Complications of peptic ulcer disease
Perforation
When perforation occurs, the contents of the stomach escape into the peritoneal cavity, leading to
peritonitis. This is more common in duodenal than in gastric ulcers and is usually found with ulcers on the
anterior wall. About one-quarter of all perforations occur in acute ulcers and NSAIDs are often
incriminated.
Perforation can be the first sign of ulcer and a history of recurrent epigastric pain is uncommon.
The most striking symptom is sudden, severe pain; its distribution follows the spread of the gastric
contents over the peritoneum.
The pain initially develops in the upper abdomen and rapidly becomes generalised; shoulder tip pain is
caused by irritation of the diaphragm. The pain is accompanied by shallow respiration, due to limitation
of diaphragmatic movements, and by shock.
The abdomen is held immobile and there is generalised ‘board-like’ rigidity. Bowel sounds are absent and
liver dullness to percussion decreases due to the presence of gas under the diaphragm.
After some hours, symptoms may improve, although abdominal rigidity remains. Later, the patient’s
condition deteriorates as general peritonitis develops.
In at least 50% of cases, an erect chest X-ray shows free air beneath the diaphragm (see Fig. 21.11B, p.
773). If not, a water-soluble contrast swallow will confirm leakage of gastroduodenal contents.
After resuscitation, the acute perforation should be treated surgically, either by simple closure or by
conversion of the perforation into a pyloroplasty if it is large. On rare occasions, a ‘Polya’ partial
gastrectomy is required. Following surgery, H. pylori should be treated (if present) and NSAIDs avoided.
Perforation carries a mortality of 25%, reflecting the advanced age and significant comorbidity of the
population that are affected.
Gastric outlet obstruction
The causes are shown in Box 21.39. The most common is an ulcer in the region of the pylorus. The
presentation is with nausea, vomiting and abdominal distension. Large quantities of gastric content are
often vomited and food eaten 24 hours or more previously may be recognised.
Physical examination may show evidence of wasting and dehydration.
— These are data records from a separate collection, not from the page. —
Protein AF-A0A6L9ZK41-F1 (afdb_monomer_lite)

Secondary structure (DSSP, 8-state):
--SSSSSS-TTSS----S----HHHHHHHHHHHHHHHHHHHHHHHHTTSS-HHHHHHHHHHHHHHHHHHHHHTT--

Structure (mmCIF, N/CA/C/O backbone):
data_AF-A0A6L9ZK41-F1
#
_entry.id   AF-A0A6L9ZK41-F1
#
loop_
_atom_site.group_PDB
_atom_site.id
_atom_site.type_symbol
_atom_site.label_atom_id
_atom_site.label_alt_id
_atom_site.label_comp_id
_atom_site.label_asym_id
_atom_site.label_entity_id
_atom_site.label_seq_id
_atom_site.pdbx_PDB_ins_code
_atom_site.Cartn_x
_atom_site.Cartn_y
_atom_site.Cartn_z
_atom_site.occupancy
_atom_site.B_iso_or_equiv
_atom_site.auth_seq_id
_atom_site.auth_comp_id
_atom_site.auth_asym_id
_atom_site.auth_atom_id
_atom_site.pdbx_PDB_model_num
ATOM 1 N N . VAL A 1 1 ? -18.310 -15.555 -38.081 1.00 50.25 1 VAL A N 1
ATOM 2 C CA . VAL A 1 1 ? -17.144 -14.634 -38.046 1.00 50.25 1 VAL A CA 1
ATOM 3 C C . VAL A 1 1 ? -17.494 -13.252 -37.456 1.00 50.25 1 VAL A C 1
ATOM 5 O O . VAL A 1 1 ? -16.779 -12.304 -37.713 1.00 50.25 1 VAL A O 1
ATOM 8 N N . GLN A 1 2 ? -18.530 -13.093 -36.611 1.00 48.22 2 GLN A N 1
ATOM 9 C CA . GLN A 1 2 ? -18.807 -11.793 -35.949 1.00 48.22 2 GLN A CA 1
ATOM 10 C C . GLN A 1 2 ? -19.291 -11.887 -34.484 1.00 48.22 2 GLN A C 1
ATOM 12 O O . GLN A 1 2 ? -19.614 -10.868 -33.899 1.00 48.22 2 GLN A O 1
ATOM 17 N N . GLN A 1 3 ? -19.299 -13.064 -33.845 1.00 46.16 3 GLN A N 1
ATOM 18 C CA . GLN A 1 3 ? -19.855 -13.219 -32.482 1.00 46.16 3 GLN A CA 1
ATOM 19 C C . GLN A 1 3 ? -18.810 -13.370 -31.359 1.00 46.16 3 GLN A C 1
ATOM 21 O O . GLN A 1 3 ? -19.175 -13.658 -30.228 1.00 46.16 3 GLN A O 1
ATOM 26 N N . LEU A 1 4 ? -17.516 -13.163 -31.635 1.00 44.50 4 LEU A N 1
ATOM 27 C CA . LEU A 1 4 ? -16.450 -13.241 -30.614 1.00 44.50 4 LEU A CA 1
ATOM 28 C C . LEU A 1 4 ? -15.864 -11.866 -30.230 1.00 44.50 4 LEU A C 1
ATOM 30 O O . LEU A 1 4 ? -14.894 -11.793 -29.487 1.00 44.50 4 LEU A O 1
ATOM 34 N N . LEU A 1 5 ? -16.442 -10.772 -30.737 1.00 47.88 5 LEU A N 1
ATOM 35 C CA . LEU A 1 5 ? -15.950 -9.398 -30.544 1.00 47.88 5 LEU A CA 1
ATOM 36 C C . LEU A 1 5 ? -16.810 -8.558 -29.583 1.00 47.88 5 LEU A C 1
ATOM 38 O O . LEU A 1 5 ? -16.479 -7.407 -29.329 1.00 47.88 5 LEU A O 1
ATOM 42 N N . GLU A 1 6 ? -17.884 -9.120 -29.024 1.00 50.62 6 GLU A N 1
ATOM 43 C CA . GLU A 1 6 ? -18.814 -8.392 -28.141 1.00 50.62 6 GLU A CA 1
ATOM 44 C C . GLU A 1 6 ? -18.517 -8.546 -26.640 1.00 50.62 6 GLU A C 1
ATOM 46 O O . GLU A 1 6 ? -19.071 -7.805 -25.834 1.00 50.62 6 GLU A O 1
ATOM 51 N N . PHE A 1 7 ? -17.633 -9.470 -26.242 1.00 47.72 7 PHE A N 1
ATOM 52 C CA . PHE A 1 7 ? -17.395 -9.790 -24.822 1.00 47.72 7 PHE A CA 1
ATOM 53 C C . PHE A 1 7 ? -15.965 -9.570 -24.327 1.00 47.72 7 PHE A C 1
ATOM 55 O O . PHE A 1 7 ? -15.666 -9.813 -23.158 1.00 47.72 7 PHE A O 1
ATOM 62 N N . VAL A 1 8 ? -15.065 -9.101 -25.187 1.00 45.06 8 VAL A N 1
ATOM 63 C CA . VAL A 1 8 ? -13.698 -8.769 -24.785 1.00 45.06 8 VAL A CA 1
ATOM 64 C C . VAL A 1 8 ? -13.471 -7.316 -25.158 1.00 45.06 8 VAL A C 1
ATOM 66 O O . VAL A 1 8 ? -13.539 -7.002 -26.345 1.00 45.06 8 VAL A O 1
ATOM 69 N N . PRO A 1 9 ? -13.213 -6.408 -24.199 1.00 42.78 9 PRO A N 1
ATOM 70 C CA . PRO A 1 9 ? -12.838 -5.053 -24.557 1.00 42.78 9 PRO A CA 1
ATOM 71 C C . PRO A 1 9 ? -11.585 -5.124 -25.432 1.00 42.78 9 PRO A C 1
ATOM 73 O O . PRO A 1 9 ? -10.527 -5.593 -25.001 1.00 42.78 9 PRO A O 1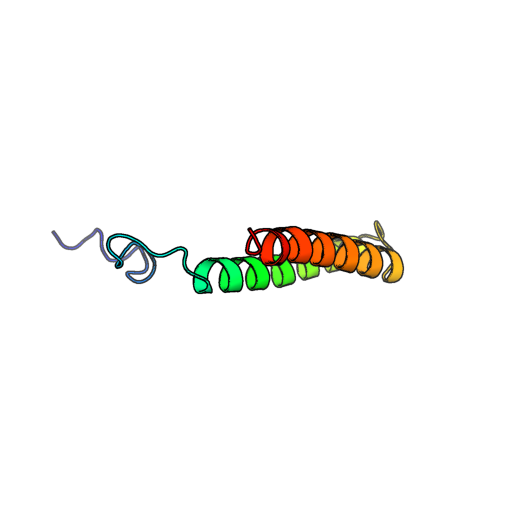
ATOM 76 N N . THR A 1 10 ? -11.721 -4.646 -26.667 1.00 46.47 10 THR A N 1
ATOM 77 C CA . THR A 1 10 ? -10.736 -4.620 -27.761 1.00 46.47 10 THR A CA 1
ATOM 78 C C . THR A 1 10 ? -9.553 -3.678 -27.480 1.00 46.47 10 THR A C 1
ATOM 80 O O . THR A 1 10 ? -8.987 -3.076 -28.386 1.00 46.47 10 THR A O 1
ATOM 83 N N . SER A 1 11 ? -9.190 -3.499 -26.209 1.00 51.59 11 SER A N 1
ATOM 84 C CA . SER A 1 11 ? -8.235 -2.491 -25.737 1.00 51.59 11 SER A CA 1
ATOM 85 C C . SER A 1 11 ? -7.209 -3.035 -24.743 1.00 51.59 11 SER A C 1
ATOM 87 O O . SER A 1 11 ? -6.521 -2.244 -24.103 1.00 51.59 11 SER A O 1
ATOM 89 N N . LYS A 1 12 ? -7.097 -4.359 -24.556 1.00 47.53 12 LYS A N 1
ATOM 90 C CA . LYS A 1 12 ? -6.187 -4.895 -23.525 1.00 47.53 12 LYS A CA 1
ATOM 91 C C . LYS A 1 12 ? -5.347 -6.107 -23.907 1.00 47.53 12 LYS A C 1
ATOM 93 O O . LYS A 1 12 ? -4.521 -6.528 -23.105 1.00 47.53 12 LYS A O 1
ATOM 98 N N . LEU A 1 13 ? -5.493 -6.624 -25.125 1.00 44.47 13 LEU A N 1
ATOM 99 C CA . LEU A 1 13 ? -4.653 -7.705 -25.633 1.00 44.47 13 LEU A CA 1
ATOM 100 C C . LEU A 1 13 ? -3.894 -7.247 -26.880 1.00 44.47 13 LEU A C 1
ATOM 102 O O . LEU A 1 13 ? -4.394 -7.285 -27.995 1.00 44.47 13 LEU A O 1
ATOM 106 N N . MET A 1 14 ? -2.661 -6.827 -26.597 1.00 48.53 14 MET A N 1
ATOM 107 C CA . MET A 1 14 ? -1.480 -6.850 -27.456 1.00 48.53 14 MET A CA 1
ATOM 108 C C . MET A 1 14 ? -1.486 -6.026 -28.746 1.00 48.53 14 MET A C 1
ATOM 110 O O . MET A 1 14 ? -1.780 -6.513 -29.833 1.00 48.53 14 MET A O 1
ATOM 114 N N . TYR A 1 15 ? -0.916 -4.826 -28.626 1.00 42.28 15 TYR A N 1
ATOM 115 C CA . TYR A 1 15 ? 0.028 -4.327 -29.621 1.00 42.28 15 TYR A CA 1
ATOM 116 C C . TYR A 1 15 ? 1.249 -3.719 -28.916 1.00 42.28 15 TYR A C 1
ATOM 118 O O . TYR A 1 15 ? 1.142 -2.653 -28.320 1.00 42.28 15 TYR A O 1
ATOM 126 N N . SER A 1 16 ? 2.367 -4.451 -28.934 1.00 43.28 16 SER A N 1
ATOM 127 C CA . SER A 1 16 ? 3.768 -3.985 -29.002 1.00 43.28 16 SER A CA 1
ATOM 128 C C . SER A 1 16 ? 4.628 -5.230 -28.745 1.00 43.28 16 SER A C 1
ATOM 130 O O . SER A 1 16 ? 4.763 -5.674 -27.612 1.00 43.28 16 SER A O 1
ATOM 132 N N . SER A 1 17 ? 4.931 -6.027 -29.769 1.00 41.56 17 SER A N 1
ATOM 133 C CA . SER A 1 17 ? 6.120 -5.874 -30.618 1.00 41.56 17 SER A CA 1
ATOM 134 C C . SER A 1 17 ? 7.395 -5.715 -29.788 1.00 41.56 17 SER A C 1
ATOM 136 O O . SER A 1 17 ? 7.554 -4.707 -29.108 1.00 41.56 17 SER A O 1
ATOM 138 N N . ASP A 1 18 ? 8.235 -6.749 -29.860 1.00 57.38 18 ASP A N 1
ATOM 139 C CA . ASP A 1 18 ? 9.643 -6.858 -29.460 1.00 57.38 18 ASP A CA 1
ATOM 140 C C . ASP A 1 18 ? 10.259 -5.669 -28.693 1.00 57.38 18 ASP A C 1
ATOM 142 O O . ASP A 1 18 ? 10.444 -4.582 -29.232 1.00 57.38 18 ASP A O 1
ATOM 146 N N . ALA A 1 19 ? 10.689 -5.948 -27.459 1.00 48.84 19 ALA A N 1
ATOM 147 C CA . ALA A 1 19 ? 11.693 -5.193 -26.707 1.00 48.84 19 ALA A CA 1
ATOM 148 C C . ALA A 1 19 ? 11.361 -3.745 -26.290 1.00 48.84 19 ALA A C 1
ATOM 150 O O . ALA A 1 19 ? 11.745 -2.785 -26.951 1.00 48.84 19 ALA A O 1
ATOM 151 N N . HIS A 1 20 ? 10.854 -3.577 -25.067 1.00 49.62 20 HIS A N 1
ATOM 152 C CA . HIS A 1 20 ? 11.415 -2.595 -24.125 1.00 49.62 20 HIS A CA 1
ATOM 153 C C . HIS A 1 20 ? 10.864 -2.864 -22.724 1.00 49.62 20 HIS A C 1
ATOM 155 O O . HIS A 1 20 ? 9.676 -3.096 -22.574 1.00 49.62 20 HIS A O 1
ATOM 161 N N . ASN A 1 21 ? 11.691 -2.850 -21.684 1.00 53.00 21 ASN A N 1
ATOM 162 C CA . ASN A 1 21 ? 11.248 -2.922 -20.289 1.00 53.00 21 ASN A CA 1
ATOM 163 C C . ASN A 1 21 ? 10.408 -1.679 -19.945 1.00 53.00 21 ASN A C 1
ATOM 165 O O . ASN A 1 21 ? 10.972 -0.652 -19.590 1.00 53.00 21 ASN A O 1
ATOM 169 N N . ILE A 1 22 ? 9.086 -1.756 -20.121 1.00 60.44 22 ILE A N 1
ATOM 170 C CA . ILE A 1 22 ? 8.184 -0.599 -20.225 1.00 60.44 22 ILE A CA 1
ATOM 171 C C . ILE A 1 22 ? 7.999 0.089 -18.852 1.00 60.44 22 ILE A C 1
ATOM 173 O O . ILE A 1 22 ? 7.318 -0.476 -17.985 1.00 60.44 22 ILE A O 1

A succussion splash may be elicited
4 hours or more after the last meal or drink. Visible gastric peristalsis is diagnostic of gastric outlet
obstruction.
Loss of acidic gastric contents leads to alkalosis and dehydration with low serum chloride and potassium
and raised serum bicarbonate and urea concentrations (hypochloraemic metabolic alkalosis).
Paradoxical
aciduria occurs because of enhanced renal absorption of Na+ in exchange for H+.
Endoscopy should be performed after the stomach has been emptied using a wide-bore nasogastric tube.
Intravenous correction of dehydration is undertaken and, in severe cases, at least 4 L of isotonic saline
and 80 mmol of potassium may be necessary during the first 24 hours. In some patients, PPI drugs heal
ulcers, relieve pyloric oedema and overcome the need for surgery. Endoscopic balloon dilatation of
benign stenoses may be possible in some patients but in others partial gastrectomy is necessary; this is
best done after a 7-day period of nasogastric aspiration, which enables the stomach to return to normal
size. A gastroenterostomy is an alternative operation but, unless this is accompanied by vagotomy,
patients will require long-term PPI therapy to prevent stomal ulceration.